[Collected data entries]
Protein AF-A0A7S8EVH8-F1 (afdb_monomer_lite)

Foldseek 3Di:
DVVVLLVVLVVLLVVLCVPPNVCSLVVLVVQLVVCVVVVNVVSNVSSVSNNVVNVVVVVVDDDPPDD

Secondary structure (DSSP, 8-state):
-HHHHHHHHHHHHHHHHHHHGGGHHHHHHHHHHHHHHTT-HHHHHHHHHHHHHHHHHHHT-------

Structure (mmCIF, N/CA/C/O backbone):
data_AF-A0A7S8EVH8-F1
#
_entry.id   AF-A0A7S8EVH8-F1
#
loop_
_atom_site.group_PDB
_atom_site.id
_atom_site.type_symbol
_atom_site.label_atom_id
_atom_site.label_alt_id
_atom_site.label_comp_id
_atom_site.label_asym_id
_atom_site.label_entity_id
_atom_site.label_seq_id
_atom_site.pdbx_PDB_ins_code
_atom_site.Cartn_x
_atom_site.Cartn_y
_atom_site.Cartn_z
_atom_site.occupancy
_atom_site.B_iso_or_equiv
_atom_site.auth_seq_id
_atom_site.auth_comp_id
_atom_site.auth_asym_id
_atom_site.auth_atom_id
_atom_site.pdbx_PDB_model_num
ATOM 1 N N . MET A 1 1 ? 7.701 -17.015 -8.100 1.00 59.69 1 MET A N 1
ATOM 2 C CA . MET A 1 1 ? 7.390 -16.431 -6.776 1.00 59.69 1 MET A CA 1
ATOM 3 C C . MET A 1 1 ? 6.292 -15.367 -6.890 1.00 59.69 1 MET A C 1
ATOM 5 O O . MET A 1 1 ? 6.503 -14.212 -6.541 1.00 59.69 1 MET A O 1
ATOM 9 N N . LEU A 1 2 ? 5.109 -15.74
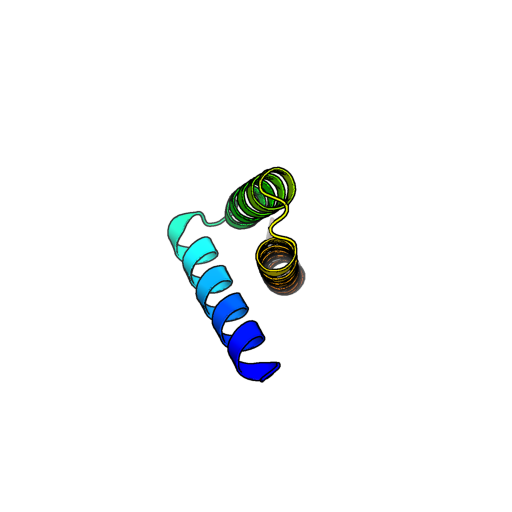1 -7.386 1.00 59.94 2 LEU A N 1
ATOM 10 C CA . LEU A 1 2 ? 3.900 -14.922 -7.207 1.00 59.94 2 LEU A CA 1
ATOM 11 C C . LEU A 1 2 ? 3.377 -15.079 -5.766 1.00 59.94 2 LEU A C 1
ATOM 13 O O . LEU A 1 2 ? 2.924 -14.107 -5.171 1.00 59.94 2 LEU A O 1
ATOM 17 N N . ASP A 1 3 ? 3.586 -16.260 -5.174 1.00 73.19 3 ASP A N 1
ATOM 18 C CA . ASP A 1 3 ? 3.151 -16.603 -3.815 1.00 73.19 3 ASP A CA 1
ATOM 19 C C . ASP A 1 3 ? 3.790 -15.752 -2.714 1.00 73.19 3 ASP A C 1
ATOM 21 O O . ASP A 1 3 ? 3.114 -15.370 -1.767 1.00 73.19 3 ASP A O 1
ATOM 25 N N . GLU A 1 4 ? 5.075 -15.400 -2.833 1.00 81.44 4 GLU A N 1
ATOM 26 C CA . GLU A 1 4 ? 5.768 -14.577 -1.829 1.00 81.44 4 GLU A CA 1
ATOM 27 C C . GLU A 1 4 ? 5.175 -13.160 -1.772 1.00 81.44 4 GLU A C 1
AT
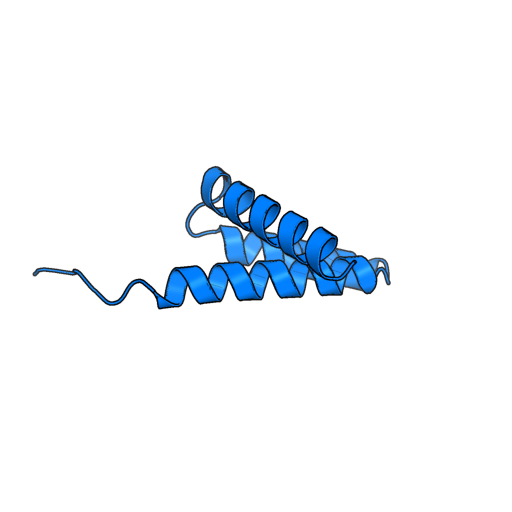OM 29 O O . GLU A 1 4 ? 4.893 -12.632 -0.698 1.00 81.44 4 GLU A O 1
ATOM 34 N N . ASN A 1 5 ? 4.930 -12.551 -2.937 1.00 81.94 5 ASN A N 1
ATOM 35 C CA . ASN A 1 5 ? 4.351 -11.212 -3.018 1.00 81.94 5 ASN A CA 1
ATOM 36 C C . ASN A 1 5 ? 2.891 -11.191 -2.558 1.00 81.94 5 ASN A C 1
ATOM 38 O O . ASN A 1 5 ? 2.498 -10.252 -1.869 1.00 81.94 5 ASN A O 1
ATOM 42 N N . GLU A 1 6 ? 2.121 -12.226 -2.893 1.00 87.56 6 GLU A N 1
ATOM 43 C CA . GLU A 1 6 ? 0.750 -12.409 -2.415 1.00 87.56 6 GLU A CA 1
ATOM 44 C C . GLU A 1 6 ? 0.713 -12.600 -0.891 1.00 87.56 6 GLU A C 1
ATOM 46 O O . GLU A 1 6 ? -0.080 -11.960 -0.199 1.00 87.56 6 GLU A O 1
ATOM 51 N N . ARG A 1 7 ? 1.616 -13.421 -0.339 1.00 90.25 7 ARG A N 1
ATOM 52 C CA . ARG A 1 7 ? 1.746 -13.641 1.108 1.00 90.25 7 ARG A CA 1
ATOM 53 C C . ARG A 1 7 ? 2.075 -12.346 1.844 1.00 90.25 7 ARG A C 1
ATOM 55 O O . ARG A 1 7 ? 1.426 -12.036 2.841 1.00 90.25 7 ARG A O 1
ATOM 62 N N . LEU A 1 8 ? 3.042 -11.581 1.337 1.00 90.44 8 LEU A N 1
ATOM 63 C CA . LEU A 1 8 ? 3.415 -10.284 1.902 1.00 90.44 8 LEU A CA 1
ATOM 64 C C . LEU A 1 8 ? 2.252 -9.287 1.830 1.00 90.44 8 LEU A C 1
ATOM 66 O O . LEU A 1 8 ? 1.964 -8.628 2.822 1.00 90.44 8 LEU A O 1
ATOM 70 N N . ALA A 1 9 ? 1.536 -9.226 0.702 1.00 92.75 9 ALA A N 1
ATOM 71 C CA . ALA A 1 9 ? 0.370 -8.355 0.557 1.00 92.75 9 ALA A CA 1
ATOM 72 C C . ALA A 1 9 ? -0.739 -8.700 1.566 1.00 92.75 9 ALA A C 1
ATOM 74 O O . ALA A 1 9 ? -1.318 -7.804 2.173 1.00 92.75 9 ALA A O 1
ATOM 75 N N . ARG A 1 10 ? -0.998 -9.990 1.814 1.00 92.75 10 ARG A N 1
ATOM 76 C CA . ARG A 1 10 ? -1.969 -10.428 2.832 1.00 92.75 10 ARG A CA 1
ATOM 77 C C . ARG A 1 10 ? -1.529 -10.068 4.243 1.00 92.75 10 ARG A C 1
ATOM 79 O O . ARG A 1 10 ? -2.333 -9.555 5.016 1.00 92.75 10 ARG A O 1
ATOM 86 N N . GLN A 1 11 ? -0.268 -10.323 4.584 1.00 93.88 11 GLN A N 1
ATOM 87 C CA . GLN A 1 11 ? 0.261 -9.994 5.906 1.00 93.88 11 GLN A CA 1
ATOM 88 C C . GLN A 1 11 ? 0.174 -8.489 6.178 1.00 93.88 11 GLN A C 1
ATOM 90 O O . GLN A 1 11 ? -0.245 -8.082 7.260 1.00 93.88 11 GLN A O 1
ATOM 95 N N . GLU A 1 12 ? 0.515 -7.672 5.185 1.00 95.00 12 GLU A N 1
ATOM 96 C CA . GLU A 1 12 ? 0.448 -6.221 5.301 1.00 95.00 12 GLU A CA 1
ATOM 97 C C . GLU A 1 12 ? -1.001 -5.725 5.368 1.00 95.00 12 GLU A C 1
ATOM 99 O O . GLU A 1 12 ? -1.316 -4.916 6.233 1.00 95.00 12 GLU A O 1
ATOM 104 N N . ALA A 1 13 ? -1.919 -6.279 4.568 1.00 94.38 13 ALA A N 1
ATOM 105 C CA . ALA A 1 13 ? -3.350 -5.983 4.678 1.00 94.38 13 ALA A CA 1
ATOM 106 C C . ALA A 1 13 ? -3.898 -6.298 6.083 1.00 94.38 13 ALA A C 1
ATOM 108 O O . ALA A 1 13 ? -4.601 -5.481 6.674 1.00 94.38 13 ALA A O 1
ATOM 109 N N . HIS A 1 14 ? -3.533 -7.448 6.660 1.00 93.62 14 HIS A N 1
ATOM 110 C CA . HIS A 1 14 ? -3.922 -7.801 8.027 1.00 93.62 14 HIS A CA 1
ATOM 111 C C . HIS A 1 14 ? -3.332 -6.854 9.071 1.00 93.62 14 HIS A C 1
ATOM 113 O O . HIS A 1 14 ? -4.027 -6.476 10.016 1.00 93.62 14 HIS A O 1
ATOM 119 N N . TRP A 1 15 ? -2.069 -6.460 8.905 1.00 95.12 15 TRP A N 1
ATOM 120 C CA . TRP A 1 15 ? -1.441 -5.481 9.783 1.00 95.12 15 TRP A CA 1
ATOM 121 C C . TRP A 1 15 ? -2.156 -4.124 9.704 1.00 95.12 15 TRP A C 1
ATOM 123 O O . TRP A 1 15 ? -2.475 -3.551 10.741 1.00 95.12 15 TRP A O 1
ATOM 133 N N . LEU A 1 16 ? -2.513 -3.666 8.501 1.00 94.62 16 LEU A N 1
ATOM 134 C CA . LEU A 1 16 ? -3.246 -2.414 8.300 1.00 94.62 16 LEU A CA 1
ATOM 135 C C . LEU A 1 16 ? -4.636 -2.440 8.930 1.00 94.62 16 LEU A C 1
ATOM 137 O O . LEU A 1 16 ? -5.025 -1.465 9.559 1.00 94.62 16 LEU A O 1
ATOM 141 N N . ILE A 1 17 ? -5.377 -3.546 8.806 1.00 93.31 17 ILE A N 1
ATOM 142 C CA . ILE A 1 17 ? -6.678 -3.696 9.477 1.00 93.31 17 ILE A CA 1
ATOM 143 C C . ILE A 1 17 ? -6.508 -3.608 10.995 1.00 93.31 17 ILE A C 1
ATOM 145 O O . ILE A 1 17 ? -7.323 -2.982 11.668 1.00 93.31 17 ILE A O 1
ATOM 149 N N . LYS A 1 18 ? -5.461 -4.231 11.546 1.00 92.81 18 LYS A N 1
ATOM 150 C CA . LYS A 1 18 ? -5.196 -4.206 12.987 1.00 92.81 18 LYS A CA 
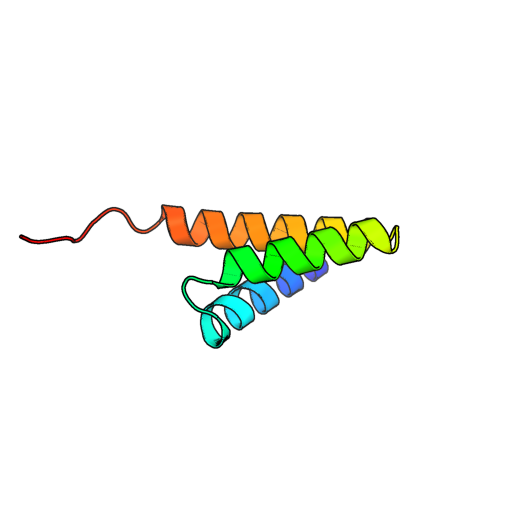1
ATOM 151 C C . LYS A 1 18 ? -4.851 -2.800 13.485 1.00 92.81 18 LYS A C 1
ATOM 153 O O . LYS A 1 18 ? -5.309 -2.429 14.559 1.00 92.81 18 LYS A O 1
ATOM 158 N N . GLU A 1 19 ? -4.047 -2.061 12.728 1.00 95.69 19 GLU A N 1
ATOM 159 C CA . GLU A 1 19 ? -3.537 -0.750 13.137 1.00 95.69 19 GLU A CA 1
ATOM 160 C C . GLU A 1 19 ? -4.535 0.384 12.857 1.00 95.69 19 GLU A C 1
ATOM 162 O O . GLU A 1 19 ? -4.758 1.244 13.702 1.00 95.69 19 GLU A O 1
ATOM 167 N N . PHE A 1 20 ? -5.167 0.369 11.680 1.00 92.00 20 PHE A N 1
ATOM 168 C CA . PHE A 1 20 ? -5.978 1.476 11.162 1.00 92.00 20 PHE A CA 1
ATOM 169 C C . PHE A 1 20 ? -7.471 1.141 11.037 1.00 92.00 20 PHE A C 1
ATOM 171 O O . PHE A 1 20 ? -8.281 2.024 10.758 1.00 92.00 20 PHE A O 1
ATOM 178 N N . GLY A 1 21 ? -7.876 -0.120 11.223 1.00 91.56 21 GLY A N 1
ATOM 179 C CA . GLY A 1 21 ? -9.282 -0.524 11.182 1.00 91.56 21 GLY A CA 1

§ **Exercise prompt**: Only the lines above from the line with "ATOM 63 C CA" to the line with "ATOM 71 C CA", those two lines included, should be reproduced exactly.

§ **Expected answer**:
ATOM 63 C CA . LEU A 1 8 ? 3.415 -10.284 1.902 1.00 90.44 8 LEU A CA 1
ATOM 64 C C . LEU A 1 8 ? 2.252 -9.287 1.830 1.00 90.44 8 LEU A C 1
ATOM 66 O O . LEU A 1 8 ? 1.964 -8.628 2.822 1.00 90.44 8 LEU A O 1
ATOM 70 N N . ALA A 1 9 ? 1.536 -9.226 0.702 1.00 92.75 9 ALA A N 1
ATOM 71 C CA . ALA A 1 9 ? 0.370 -8.355 0.557 1.00 92.75 9 ALA A CA 1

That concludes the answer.